We also provide a basic development guide for adding custom kernels in #14570. This establishes a solid foundation, but we are still in the early phase of building a robust, scalable, and maintainable JIT-kernel ecosystem.

## Next Step

Going forward, we plan to expand JIT coverage to more kernels while significantly improving developer experience, code quality, and platform support.

### Ongoing PRs

- [ ] #15845 @FlamingoPg. Needs careful expert review to ensure both correctness and performance while keeping the changes minimal and well-structured.
- [x] #16879 @BBuf .
- [ ] #14302 @RubiaCx 
- [ ] #14717, #16404. These 2 PRs should try to simplify the code (1000 lines of C++ is hard to maintain). If possible, it's recommended to reuse the general templates (e.g. [norm template](https://github.com/sgl-project/sglang/blob/main/python/sglang/jit_kernel/include/sgl_kernel/impl/norm.cuh#L1-L168)), but it's fine to customize if the performance doesn't look good enough.

### Future Work

- [x] AMD ROCm support. Since tvm-ffi supports AMD backends, adding ROCm is feasible.
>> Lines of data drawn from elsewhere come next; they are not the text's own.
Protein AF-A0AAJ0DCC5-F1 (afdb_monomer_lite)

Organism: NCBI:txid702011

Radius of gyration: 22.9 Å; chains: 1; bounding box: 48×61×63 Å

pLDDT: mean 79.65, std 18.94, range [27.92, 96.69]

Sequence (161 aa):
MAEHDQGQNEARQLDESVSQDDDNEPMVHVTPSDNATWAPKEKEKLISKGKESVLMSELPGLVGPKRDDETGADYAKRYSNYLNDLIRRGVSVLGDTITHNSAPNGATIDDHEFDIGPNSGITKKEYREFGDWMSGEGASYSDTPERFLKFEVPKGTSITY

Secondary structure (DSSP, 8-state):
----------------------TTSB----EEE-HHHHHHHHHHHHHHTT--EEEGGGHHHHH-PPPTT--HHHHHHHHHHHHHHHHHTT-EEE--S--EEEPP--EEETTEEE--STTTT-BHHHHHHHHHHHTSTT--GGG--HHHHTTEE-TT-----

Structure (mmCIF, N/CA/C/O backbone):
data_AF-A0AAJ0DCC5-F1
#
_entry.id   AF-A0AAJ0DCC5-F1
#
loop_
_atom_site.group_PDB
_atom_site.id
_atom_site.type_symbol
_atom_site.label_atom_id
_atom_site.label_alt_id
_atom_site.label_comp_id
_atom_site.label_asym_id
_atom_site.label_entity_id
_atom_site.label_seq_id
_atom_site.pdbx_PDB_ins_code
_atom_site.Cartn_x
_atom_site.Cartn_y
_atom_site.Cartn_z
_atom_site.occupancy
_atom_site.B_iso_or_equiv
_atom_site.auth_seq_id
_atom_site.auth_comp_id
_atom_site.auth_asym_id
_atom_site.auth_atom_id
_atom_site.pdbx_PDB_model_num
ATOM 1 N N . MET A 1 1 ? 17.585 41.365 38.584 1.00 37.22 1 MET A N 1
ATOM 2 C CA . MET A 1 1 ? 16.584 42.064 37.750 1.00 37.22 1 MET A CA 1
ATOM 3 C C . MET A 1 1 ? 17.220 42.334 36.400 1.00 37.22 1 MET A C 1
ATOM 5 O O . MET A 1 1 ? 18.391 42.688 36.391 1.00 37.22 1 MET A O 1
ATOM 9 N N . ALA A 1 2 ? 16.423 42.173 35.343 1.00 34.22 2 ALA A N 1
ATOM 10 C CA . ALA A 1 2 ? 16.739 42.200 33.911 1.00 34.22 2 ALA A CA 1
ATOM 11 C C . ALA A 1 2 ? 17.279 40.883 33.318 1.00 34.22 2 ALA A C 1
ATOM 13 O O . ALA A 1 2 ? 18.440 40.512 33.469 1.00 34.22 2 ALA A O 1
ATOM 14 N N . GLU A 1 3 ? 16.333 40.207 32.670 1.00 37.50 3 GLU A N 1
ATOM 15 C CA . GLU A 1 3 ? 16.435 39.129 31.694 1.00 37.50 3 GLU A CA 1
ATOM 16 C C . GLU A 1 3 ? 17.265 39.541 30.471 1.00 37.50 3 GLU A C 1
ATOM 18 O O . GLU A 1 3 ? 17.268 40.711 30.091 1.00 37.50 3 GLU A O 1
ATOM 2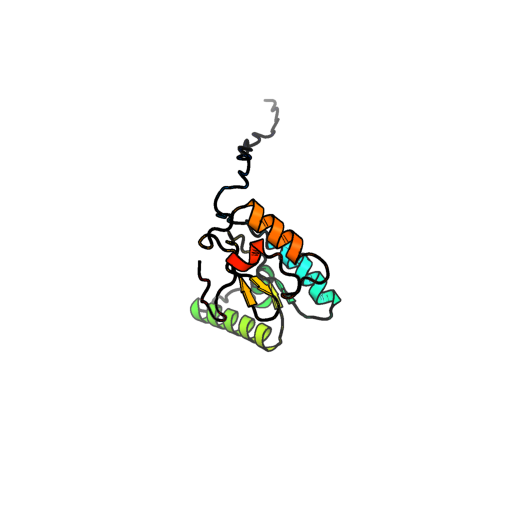3 N N . HIS A 1 4 ? 17.875 38.565 29.800 1.00 33.78 4 HIS A N 1
ATOM 24 C CA . HIS A 1 4 ? 17.958 38.567 28.343 1.00 33.78 4 HIS A CA 1
ATOM 25 C C . HIS A 1 4 ? 17.930 37.119 27.851 1.00 33.78 4 HIS A C 1
ATOM 27 O O . HIS A 1 4 ? 18.869 36.345 28.029 1.00 33.78 4 HIS A O 1
ATOM 33 N N . ASP A 1 5 ? 16.768 36.788 27.305 1.00 41.91 5 ASP A N 1
ATOM 34 C CA . ASP A 1 5 ? 16.466 35.654 26.453 1.00 41.91 5 ASP A CA 1
ATOM 35 C C . ASP A 1 5 ? 17.279 35.756 25.155 1.00 41.91 5 ASP A C 1
ATOM 37 O O . ASP A 1 5 ? 17.316 36.812 24.523 1.00 41.91 5 ASP A O 1
ATOM 41 N N . GLN A 1 6 ? 17.933 34.666 24.764 1.00 38.16 6 GLN A N 1
ATOM 42 C CA . GLN A 1 6 ? 18.281 34.404 23.372 1.00 38.16 6 GLN A CA 1
ATOM 43 C C . GLN A 1 6 ? 18.445 32.895 23.205 1.00 38.16 6 GLN A C 1
ATOM 45 O O . GLN A 1 6 ? 19.500 32.315 23.461 1.00 38.16 6 GLN A O 1
ATOM 50 N N . GLY A 1 7 ? 17.355 32.249 22.795 1.00 27.92 7 GLY A N 1
ATOM 51 C CA . GLY A 1 7 ? 17.444 30.953 22.145 1.00 27.92 7 GLY A CA 1
ATOM 52 C C . GLY A 1 7 ? 18.224 31.064 20.837 1.00 27.92 7 GLY A C 1
ATOM 53 O O . GLY A 1 7 ? 18.221 32.117 20.204 1.00 27.92 7 GLY A O 1
ATOM 54 N N . GLN A 1 8 ? 18.857 29.967 20.427 1.00 30.16 8 GLN A N 1
ATOM 55 C CA . GLN A 1 8 ? 18.743 29.415 19.075 1.00 30.16 8 GLN A CA 1
ATOM 56 C C . GLN A 1 8 ? 19.675 28.214 18.894 1.00 30.16 8 GLN A C 1
ATOM 58 O O . GLN A 1 8 ? 20.885 28.312 19.055 1.00 30.16 8 GLN A O 1
ATOM 63 N N . ASN A 1 9 ? 19.056 27.112 18.467 1.00 35.75 9 ASN A N 1
ATOM 64 C CA . ASN A 1 9 ? 19.607 26.123 17.550 1.00 35.75 9 ASN A CA 1
ATOM 65 C C . ASN A 1 9 ? 20.980 25.542 17.894 1.00 35.75 9 ASN A C 1
ATOM 67 O O . ASN A 1 9 ? 21.971 25.777 17.204 1.00 35.75 9 ASN A O 1
ATOM 71 N N . GLU A 1 10 ? 20.978 24.595 18.828 1.00 33.59 10 GLU A N 1
ATOM 72 C CA . GLU A 1 10 ? 21.835 23.425 18.669 1.00 33.59 10 GLU A CA 1
ATOM 73 C C . GLU A 1 10 ? 21.286 22.623 17.483 1.00 33.59 10 GLU A C 1
ATOM 75 O O . GLU A 1 10 ? 20.460 21.718 17.625 1.00 33.59 10 GLU A O 1
ATOM 80 N N . ALA A 1 11 ? 21.690 23.029 16.277 1.00 34.22 11 ALA A N 1
ATOM 81 C CA . ALA A 1 11 ? 21.576 22.203 15.093 1.00 34.22 11 ALA A CA 1
ATOM 82 C C . ALA A 1 11 ? 22.290 20.891 15.421 1.00 34.22 11 ALA A C 1
ATOM 84 O O . ALA A 1 11 ? 23.519 20.825 15.451 1.00 34.22 11 ALA A O 1
ATOM 85 N N . ARG A 1 12 ? 21.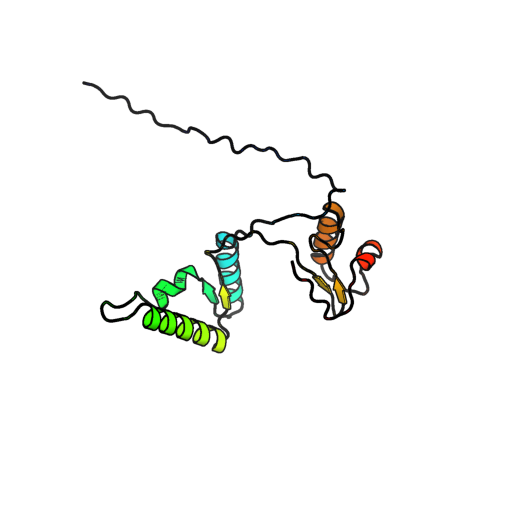502 19.858 15.733 1.00 31.75 12 ARG A N 1
ATOM 86 C CA . ARG A 1 12 ? 21.962 18.477 15.695 1.00 31.75 12 ARG A CA 1
ATOM 87 C C . ARG A 1 12 ? 22.537 18.296 14.303 1.00 31.75 12 ARG A C 1
ATOM 89 O O . ARG A 1 12 ? 21.785 18.255 13.333 1.00 31.75 12 ARG A O 1
ATOM 96 N N . GLN A 1 13 ? 23.865 18.284 14.240 1.00 33.22 13 GLN A N 1
ATOM 97 C CA . GLN A 1 13 ? 24.631 17.793 13.114 1.00 33.22 13 GLN A CA 1
ATOM 98 C C . GLN A 1 13 ? 24.095 16.390 12.836 1.00 33.22 13 GLN A C 1
ATOM 100 O O . GLN A 1 13 ? 24.450 15.425 13.510 1.00 33.22 13 GLN A O 1
ATOM 105 N N . LEU A 1 14 ? 23.133 16.312 11.918 1.00 37.12 14 LEU A N 1
ATOM 106 C CA . LEU A 1 14 ? 22.901 15.106 11.159 1.00 37.12 14 LEU A CA 1
ATOM 107 C C . LEU A 1 14 ? 24.212 14.913 10.423 1.00 37.12 14 LEU A C 1
ATOM 109 O O . LEU A 1 14 ? 24.586 15.726 9.583 1.00 37.12 14 LEU A O 1
ATOM 113 N N . ASP A 1 15 ? 24.948 13.917 10.888 1.00 35.59 15 ASP A N 1
ATOM 114 C CA . ASP A 1 15 ? 26.086 13.339 10.215 1.00 35.59 15 ASP A CA 1
ATOM 115 C C . ASP A 1 15 ? 25.671 13.033 8.770 1.00 35.59 15 ASP A C 1
ATOM 117 O O . ASP A 1 15 ? 25.120 11.978 8.468 1.00 35.59 15 ASP A O 1
ATOM 121 N N . GLU A 1 16 ? 25.880 13.999 7.873 1.00 41.44 16 GLU A N 1
ATOM 122 C CA . GLU A 1 16 ? 25.947 13.796 6.431 1.00 41.44 16 GLU A CA 1
ATOM 123 C C . GLU A 1 16 ? 27.245 13.040 6.125 1.00 41.44 16 GLU A C 1
ATOM 125 O O . GLU A 1 16 ? 28.091 13.473 5.345 1.00 41.44 16 GLU A O 1
ATOM 130 N N . SER A 1 17 ? 27.398 11.855 6.712 1.00 38.00 17 SER A N 1
ATOM 131 C CA . SER A 1 17 ? 28.155 10.791 6.083 1.00 38.00 17 SER A CA 1
ATOM 132 C C . SER A 1 17 ? 27.271 10.239 4.962 1.00 38.00 17 SER A C 1
ATOM 134 O O . SER A 1 17 ? 26.730 9.135 5.022 1.00 38.00 17 SER A O 1
ATOM 136 N N . VAL A 1 18 ? 27.108 11.040 3.899 1.00 44.62 18 VAL A N 1
ATOM 137 C CA . VAL A 1 18 ? 26.769 10.523 2.569 1.00 44.62 18 VAL A CA 1
ATOM 138 C C . VAL A 1 18 ? 27.937 9.618 2.200 1.00 44.62 18 VAL A C 1
ATOM 140 O O . VAL A 1 18 ? 28.925 10.039 1.600 1.00 44.62 18 VAL A O 1
ATOM 143 N N . SER A 1 19 ? 27.866 8.383 2.689 1.00 50.53 19 SER A N 1
ATOM 144 C CA . SER A 1 19 ? 28.758 7.304 2.313 1.00 50.53 19 SER A CA 1
ATOM 145 C C . SER A 1 19 ? 28.681 7.255 0.799 1.00 50.53 19 SER A C 1
ATOM 147 O O . SER A 1 19 ? 27.582 7.141 0.255 1.00 50.53 19 SER A O 1
ATOM 149 N N . GLN A 1 20 ? 29.812 7.477 0.129 1.00 51.44 20 GLN A N 1
ATOM 150 C CA . GLN A 1 20 ? 29.877 7.383 -1.321 1.00 51.44 20 GLN A CA 1
ATOM 151 C C . GLN A 1 20 ? 29.267 6.038 -1.710 1.00 51.44 20 GLN A C 1
ATOM 153 O O . GLN A 1 20 ? 29.767 4.994 -1.305 1.00 51.44 20 GLN A O 1
ATOM 158 N N . ASP A 1 21 ? 28.131 6.102 -2.397 1.00 59.94 21 ASP A N 1
ATOM 159 C CA . ASP A 1 21 ? 27.342 4.952 -2.803 1.00 59.94 21 ASP A CA 1
ATOM 160 C C . ASP A 1 21 ? 28.166 4.184 -3.842 1.00 59.94 21 ASP A C 1
ATOM 162 O O . ASP A 1 21 ? 28.196 4.567 -5.010 1.00 59.94 21 ASP A O 1
ATOM 166 N N . ASP A 1 22 ? 28.955 3.192 -3.415 1.00 75.94 22 ASP A N 1
ATOM 167 C CA . ASP A 1 22 ? 29.719 2.372 -4.353 1.00 75.94 22 ASP A CA 1
ATOM 168 C C . ASP A 1 22 ? 28.725 1.539 -5.165 1.00 75.94 22 ASP A C 1
ATOM 170 O O . ASP A 1 22 ? 28.031 0.658 -4.657 1.00 75.94 22 ASP A O 1
ATOM 174 N N . ASP A 1 23 ? 28.665 1.848 -6.455 1.00 79.25 23 ASP A N 1
ATOM 175 C CA . ASP A 1 23 ? 27.827 1.210 -7.466 1.00 79.25 23 ASP A CA 1
ATOM 176 C C . ASP A 1 23 ? 27.966 -0.325 -7.517 1.00 79.25 23 ASP A C 1
ATOM 178 O O . ASP A 1 23 ? 27.073 -1.006 -8.036 1.00 79.25 23 ASP A O 1
ATOM 182 N N . ASN A 1 24 ? 29.074 -0.870 -7.001 1.00 81.38 24 ASN A N 1
ATOM 183 C CA . ASN A 1 24 ? 29.364 -2.304 -6.961 1.00 81.38 24 ASN A CA 1
ATOM 184 C C . ASN A 1 24 ? 28.951 -2.977 -5.646 1.00 81.38 24 ASN A C 1
ATOM 186 O O . ASN A 1 24 ? 29.044 -4.202 -5.541 1.00 81.38 24 ASN A O 1
ATOM 190 N N . GLU A 1 25 ? 28.512 -2.217 -4.642 1.00 80.81 25 GLU A N 1
ATOM 191 C CA . GLU A 1 25 ? 28.007 -2.802 -3.406 1.00 80.81 25 GLU A CA 1
ATOM 192 C C . GLU A 1 25 ? 26.714 -3.589 -3.663 1.00 80.81 25 GLU A C 1
ATOM 194 O O . GLU A 1 25 ? 25.890 -3.196 -4.502 1.00 80.81 25 GLU A O 1
ATOM 199 N N . PRO A 1 26 ? 26.509 -4.707 -2.941 1.00 77.06 26 PRO A N 1
ATOM 200 C CA . PRO A 1 26 ? 25.266 -5.456 -3.019 1.00 77.06 26 PRO A CA 1
ATOM 201 C C . PRO A 1 26 ? 24.092 -4.579 -2.593 1.00 77.06 26 PRO A C 1
ATOM 203 O O . PRO A 1 26 ? 24.225 -3.688 -1.742 1.00 77.06 26 PRO A O 1
ATOM 206 N N . MET A 1 27 ? 22.924 -4.837 -3.175 1.00 73.88 27 MET A N 1
ATOM 207 C CA . MET A 1 27 ? 21.798 -3.953 -2.978 1.00 73.88 27 MET A CA 1
ATOM 208 C C . MET A 1 27 ? 21.133 -4.143 -1.600 1.00 73.88 27 MET A C 1
ATOM 210 O O . MET A 1 27 ? 20.184 -4.901 -1.480 1.00 73.88 27 MET A O 1
ATOM 214 N N . VAL A 1 28 ? 21.581 -3.454 -0.544 1.00 66.88 28 VAL A N 1
ATOM 215 C CA . VAL A 1 28 ? 21.010 -3.575 0.825 1.00 66.88 28 VAL A CA 1
ATOM 216 C C . VAL A 1 28 ? 20.188 -2.339 1.230 1.00 66.88 28 VAL A C 1
ATOM 218 O O . VAL A 1 28 ? 20.157 -1.946 2.396 1.00 66.88 28 VAL A O 1
ATOM 221 N N . HIS A 1 29 ? 19.540 -1.656 0.280 1.00 60.84 29 HIS A N 1
ATOM 222 C CA . HIS A 1 29 ? 18.767 -0.464 0.630 1.00 60.84 29 HIS A CA 1
ATOM 223 C C . HIS A 1 29 ? 17.490 -0.857 1.353 1.00 60.84 29 HIS A C 1
ATOM 225 O O . HIS A 1 29 ? 16.567 -1.452 0.814 1.00 60.84 29 HIS A O 1
ATOM 231 N N . VAL A 1 30 ? 17.442 -0.414 2.590 1.00 59.12 30 VAL A N 1
ATOM 232 C CA . VAL A 1 30 ? 16.222 -0.004 3.241 1.00 59.12 30 VAL A CA 1
ATOM 233 C C . VAL A 1 30 ? 15.894 1.387 2.701 1.00 59.12 30 VAL A C 1
ATOM 235 O O . VAL A 1 30 ? 16.617 2.344 2.978 1.00 59.12 30 VAL A O 1
ATOM 238 N N . THR A 1 31 ? 14.842 1.517 1.899 1.00 58.16 31 THR A N 1
ATOM 239 C CA . THR A 1 31 ? 14.318 2.837 1.536 1.00 58.16 31 THR A CA 1
ATOM 240 C C . THR A 1 31 ? 13.320 3.252 2.613 1.00 58.16 31 THR A C 1
ATOM 242 O O . THR A 1 31 ? 12.322 2.549 2.809 1.00 58.16 31 THR A O 1
ATOM 245 N N . PRO A 1 32 ? 13.557 4.363 3.335 1.00 61.75 32 PRO A N 1
ATOM 246 C CA . PRO A 1 32 ? 12.543 4.928 4.209 1.00 61.75 32 PRO A CA 1
ATOM 247 C C . PRO A 1 32 ? 11.338 5.324 3.356 1.00 61.75 32 PRO A C 1
ATOM 249 O O . PRO A 1 32 ? 11.428 6.223 2.520 1.00 61.75 32 PRO A O 1
ATOM 252 N N . SER A 1 33 ? 10.212 4.638 3.537 1.00 69.44 33 SER A N 1
ATOM 253 C CA . SER A 1 33 ? 8.971 5.016 2.870 1.00 69.44 33 SER A CA 1
ATOM 254 C C . SER A 1 33 ? 8.294 6.114 3.684 1.00 69.44 33 SER A C 1
ATOM 256 O O . SER A 1 33 ? 7.783 5.859 4.780 1.00 69.44 33 SER A O 1
ATOM 258 N N . ASP A 1 34 ? 8.299 7.344 3.163 1.00 79.44 34 ASP A N 1
ATOM 259 C CA . ASP A 1 34 ? 7.536 8.459 3.731 1.00 79.44 34 ASP A CA 1
ATOM 260 C C . ASP A 1 34 ? 6.066 8.361 3.308 1.00 79.44 34 ASP A C 1
ATOM 262 O O . ASP A 1 34 ? 5.565 9.062 2.419 1.00 79.44 34 ASP A O 1
ATOM 266 N N . ASN A 1 35 ? 5.362 7.446 3.967 1.00 84.12 35 ASN A N 1
ATOM 267 C CA . ASN A 1 35 ? 3.949 7.250 3.707 1.00 84.12 35 ASN A CA 1
ATOM 268 C C . ASN A 1 35 ? 3.093 8.433 4.180 1.00 84.12 35 ASN A C 1
ATOM 270 O O . ASN A 1 35 ? 2.002 8.624 3.647 1.00 84.12 35 ASN A O 1
ATOM 274 N N . ALA A 1 36 ? 3.587 9.250 5.117 1.00 86.44 36 ALA A N 1
ATOM 275 C CA . ALA A 1 36 ? 2.891 10.451 5.570 1.00 86.44 36 ALA A CA 1
ATOM 276 C C . ALA A 1 36 ? 2.782 11.490 4.445 1.00 86.44 36 ALA A C 1
ATOM 278 O O . ALA A 1 36 ? 1.764 12.170 4.334 1.00 86.44 36 ALA A O 1
ATOM 279 N N . THR A 1 37 ? 3.783 11.570 3.562 1.00 87.19 37 THR A N 1
ATOM 280 C CA . THR A 1 37 ? 3.727 12.415 2.358 1.00 87.19 37 THR A CA 1
ATOM 281 C C . THR A 1 37 ? 3.055 11.718 1.172 1.00 87.19 37 THR A C 1
ATOM 283 O O . THR A 1 37 ? 2.329 12.362 0.408 1.00 87.19 37 THR A O 1
ATOM 286 N N . TRP A 1 38 ? 3.296 10.419 0.969 1.00 89.38 38 TRP A N 1
ATOM 287 C CA . TRP A 1 38 ? 2.748 9.682 -0.178 1.00 89.38 38 TRP A CA 1
ATOM 288 C C . TRP A 1 38 ? 1.232 9.462 -0.081 1.00 89.38 38 TRP A C 1
ATOM 290 O O . TRP A 1 38 ? 0.513 9.723 -1.048 1.00 89.38 38 TRP A O 1
ATOM 300 N N . ALA A 1 39 ? 0.727 9.016 1.072 1.00 91.75 39 ALA A N 1
ATOM 301 C CA . ALA A 1 39 ? -0.663 8.587 1.209 1.00 91.75 39 ALA A CA 1
ATOM 302 C C . ALA A 1 39 ? -1.682 9.720 0.969 1.00 91.75 39 ALA A C 1
ATOM 304 O O . ALA A 1 39 ? -2.658 9.472 0.258 1.00 91.75 39 ALA A O 1
ATOM 305 N N . PRO A 1 40 ? -1.474 10.969 1.442 1.00 92.75 40 PRO A N 1
ATOM 306 C CA . PRO A 1 40 ? -2.349 12.085 1.079 1.00 92.75 40 PRO A CA 1
ATOM 307 C C . PRO A 1 40 ? -2.390 12.357 -0.432 1.00 92.75 40 PRO A C 1
ATOM 309 O O . PRO A 1 40 ? -3.470 12.546 -0.989 1.00 92.75 40 PRO A O 1
ATOM 312 N N . LYS A 1 41 ? -1.242 12.300 -1.123 1.00 93.31 41 LYS A N 1
ATOM 313 C CA . LYS A 1 41 ? -1.173 12.502 -2.583 1.00 93.31 41 LYS A CA 1
ATOM 314 C C . LYS A 1 41 ? -1.891 11.390 -3.346 1.00 93.31 41 LYS A C 1
ATOM 316 O O . LYS A 1 41 ? -2.616 11.659 -4.304 1.00 93.31 41 LYS A O 1
ATOM 321 N N . GLU A 1 42 ? -1.714 10.137 -2.929 1.00 94.00 42 GLU A N 1
ATOM 322 C CA . GLU A 1 42 ? -2.418 9.016 -3.557 1.00 94.00 42 GLU A CA 1
ATOM 323 C C . GLU A 1 42 ? -3.927 9.094 -3.289 1.00 94.00 42 GLU A C 1
ATOM 325 O O . GLU A 1 42 ? -4.713 8.870 -4.208 1.00 94.00 42 GLU A O 1
ATOM 330 N N . LYS A 1 43 ? -4.352 9.502 -2.086 1.00 95.62 43 LYS A N 1
ATOM 331 C CA . LYS A 1 43 ? -5.763 9.780 -1.777 1.00 95.62 43 LYS A CA 1
ATOM 332 C C . LYS A 1 43 ? -6.354 10.823 -2.726 1.00 95.62 43 LYS A C 1
ATOM 334 O O . LYS A 1 43 ? -7.398 10.569 -3.324 1.00 95.62 43 LYS A O 1
ATOM 339 N N . GLU A 1 44 ? -5.686 11.958 -2.931 1.00 95.75 44 GLU A N 1
ATOM 340 C CA . GLU A 1 44 ? -6.127 12.993 -3.883 1.00 95.75 44 GLU A CA 1
ATOM 341 C C . GLU A 1 44 ? -6.239 12.458 -5.320 1.00 95.75 44 GLU A C 1
ATOM 343 O O . GLU A 1 44 ? -7.217 12.725 -6.024 1.00 95.75 44 GLU A O 1
ATOM 348 N N . LYS A 1 45 ? -5.275 11.643 -5.753 1.00 94.56 45 LYS A N 1
ATOM 349 C CA . LYS A 1 45 ? -5.288 10.981 -7.067 1.00 94.56 45 LYS A CA 1
ATOM 350 C C . LYS A 1 45 ? -6.397 9.934 -7.200 1.00 94.56 45 LYS A C 1
ATOM 352 O O . LYS A 1 45 ? -6.931 9.743 -8.291 1.00 94.56 45 LYS A O 1
ATOM 357 N N . LEU A 1 46 ? -6.751 9.226 -6.133 1.00 92.62 46 LEU A N 1
ATOM 358 C CA . LEU A 1 46 ? -7.886 8.302 -6.134 1.00 92.62 46 LEU A CA 1
ATOM 359 C C . LEU A 1 46 ? -9.206 9.073 -6.209 1.00 92.62 46 LEU A C 1
ATOM 361 O O . LEU A 1 46 ? -10.057 8.726 -7.028 1.00 92.62 46 LEU A O 1
ATOM 365 N N . ILE A 1 47 ? -9.329 10.171 -5.458 1.00 93.75 47 ILE A N 1
ATOM 366 C CA . ILE A 1 47 ? -10.487 11.072 -5.506 1.00 93.75 47 ILE A CA 1
ATOM 367 C C . ILE A 1 47 ? -10.675 11.638 -6.918 1.00 93.75 47 ILE A C 1
ATOM 369 O O . ILE A 1 47 ? -11.789 11.609 -7.441 1.00 93.75 47 ILE A O 1
ATOM 373 N N . SER A 1 48 ? -9.603 12.082 -7.584 1.00 95.44 48 SER A N 1
ATOM 374 C CA . SER A 1 48 ? -9.689 12.594 -8.962 1.00 95.44 48 SER A CA 1
ATOM 375 C C . SER A 1 48 ? -10.121 11.532 -9.982 1.00 95.44 48 SER A C 1
ATOM 377 O O . SER A 1 48 ? -10.701 11.864 -11.013 1.00 95.44 48 SER A O 1
ATOM 379 N N . LYS A 1 49 ? -9.912 10.247 -9.672 1.00 94.50 49 LYS A N 1
ATOM 380 C CA . LYS A 1 49 ? -10.397 9.092 -10.447 1.00 94.50 49 LYS A CA 1
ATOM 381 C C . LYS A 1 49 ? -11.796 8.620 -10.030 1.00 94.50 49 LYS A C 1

With #16884, most architecture specific instructions have been moved into include directory. Supporting AMD backends would require 1.  Implementing the ROCm support in `include` directory. 2. Performance tuning (without regressing CUDA)
- [ ] Enhance tests on JIT kernel. Recently, #16912 fix wrong kernel selection in #16273. This should actually be detected in the unit-test. We definitely need more stronger tests that cover all the edge cases. **Every feature must be either implemented or tested.**
- [ ] Better documentation. We've introduced bunches of utilities in #16884. However, most of them are not well documented. We need to properly document them both in C++ doc strings and https://github.com/sgl-project/sglang/blob/main/docs/developer_guide/JIT_kernels.md.
- [x] Cleaner and simpler code structure. For example (#17118), various JIT kernel benchmarks share much redundant code like https://github.com/sgl-project/sglang/blob/a0b4ba9032c40d68c78571d8f287d48363ab2016/python/sglang/jit_kernel/benchmark/bench_per_tensor_quant_fp8.py#L25-L28 In this example, we should unify the code with one common utility function https://github.com/sgl-project/sglang/blob/a0b4ba9032c40d68c78571d8f287d48363ab2016/python/sglang/jit_kernel/benchmark/utils.py#L4-L8 The same applies to C++ functions. Any new utilites/abstractions that can clarify the code is welcomed.
- [ ] Support/Accelerate more template functions. A recent example is norm template: https://github.com/sgl-project/sglang/blob/a0b4ba9032c40d68c78571d8f287d48363ab2016/python/sglang/jit_kernel/include/sgl_kernel/impl/norm.cuh#L1-L168 This is not a highly tuned baseline, which still has much room for improvement.
- [ ] Unify C++ coding standard.
- [ ] Support 3rdparty libraries, like cutlass.
- [ ] Multi-platform support: Currently, JIT kernel is mostly tested on CUDA 12.9 with gcc 13.3. We may extend the support to CUDA 12.1 with gcc 11.1 or even other compilers/toolchains.

### Known Limitations

- [ ] QK norm seems to be not compatible with head_dim 512,1024. We need to add support for them (the following code is wrong): https://github.com/sgl-project/sglang/blob/a0b4ba9032c40d68c78571d8f287d48363ab2016/python/sglang/jit_kernel/norm.py#L44-L46
- [x] After #16884, early JIT HiCache kernel seems a little outdated. We may need to keep them updated with our latest code standard. In additional, currently we only enable JIT HiCache kernel for normal layer-first layout, but it's actually compatible with page-first layout without needing to change the kernel.
- [ ] Currently C++ radix tree is still implemented with torch JIT #7369. We may try to rewrite it in our JIT kernel.
- [ ] Add missing acknowledgments to https://github.com/flashinfer-ai/flashinfer. We learn a lot from their design.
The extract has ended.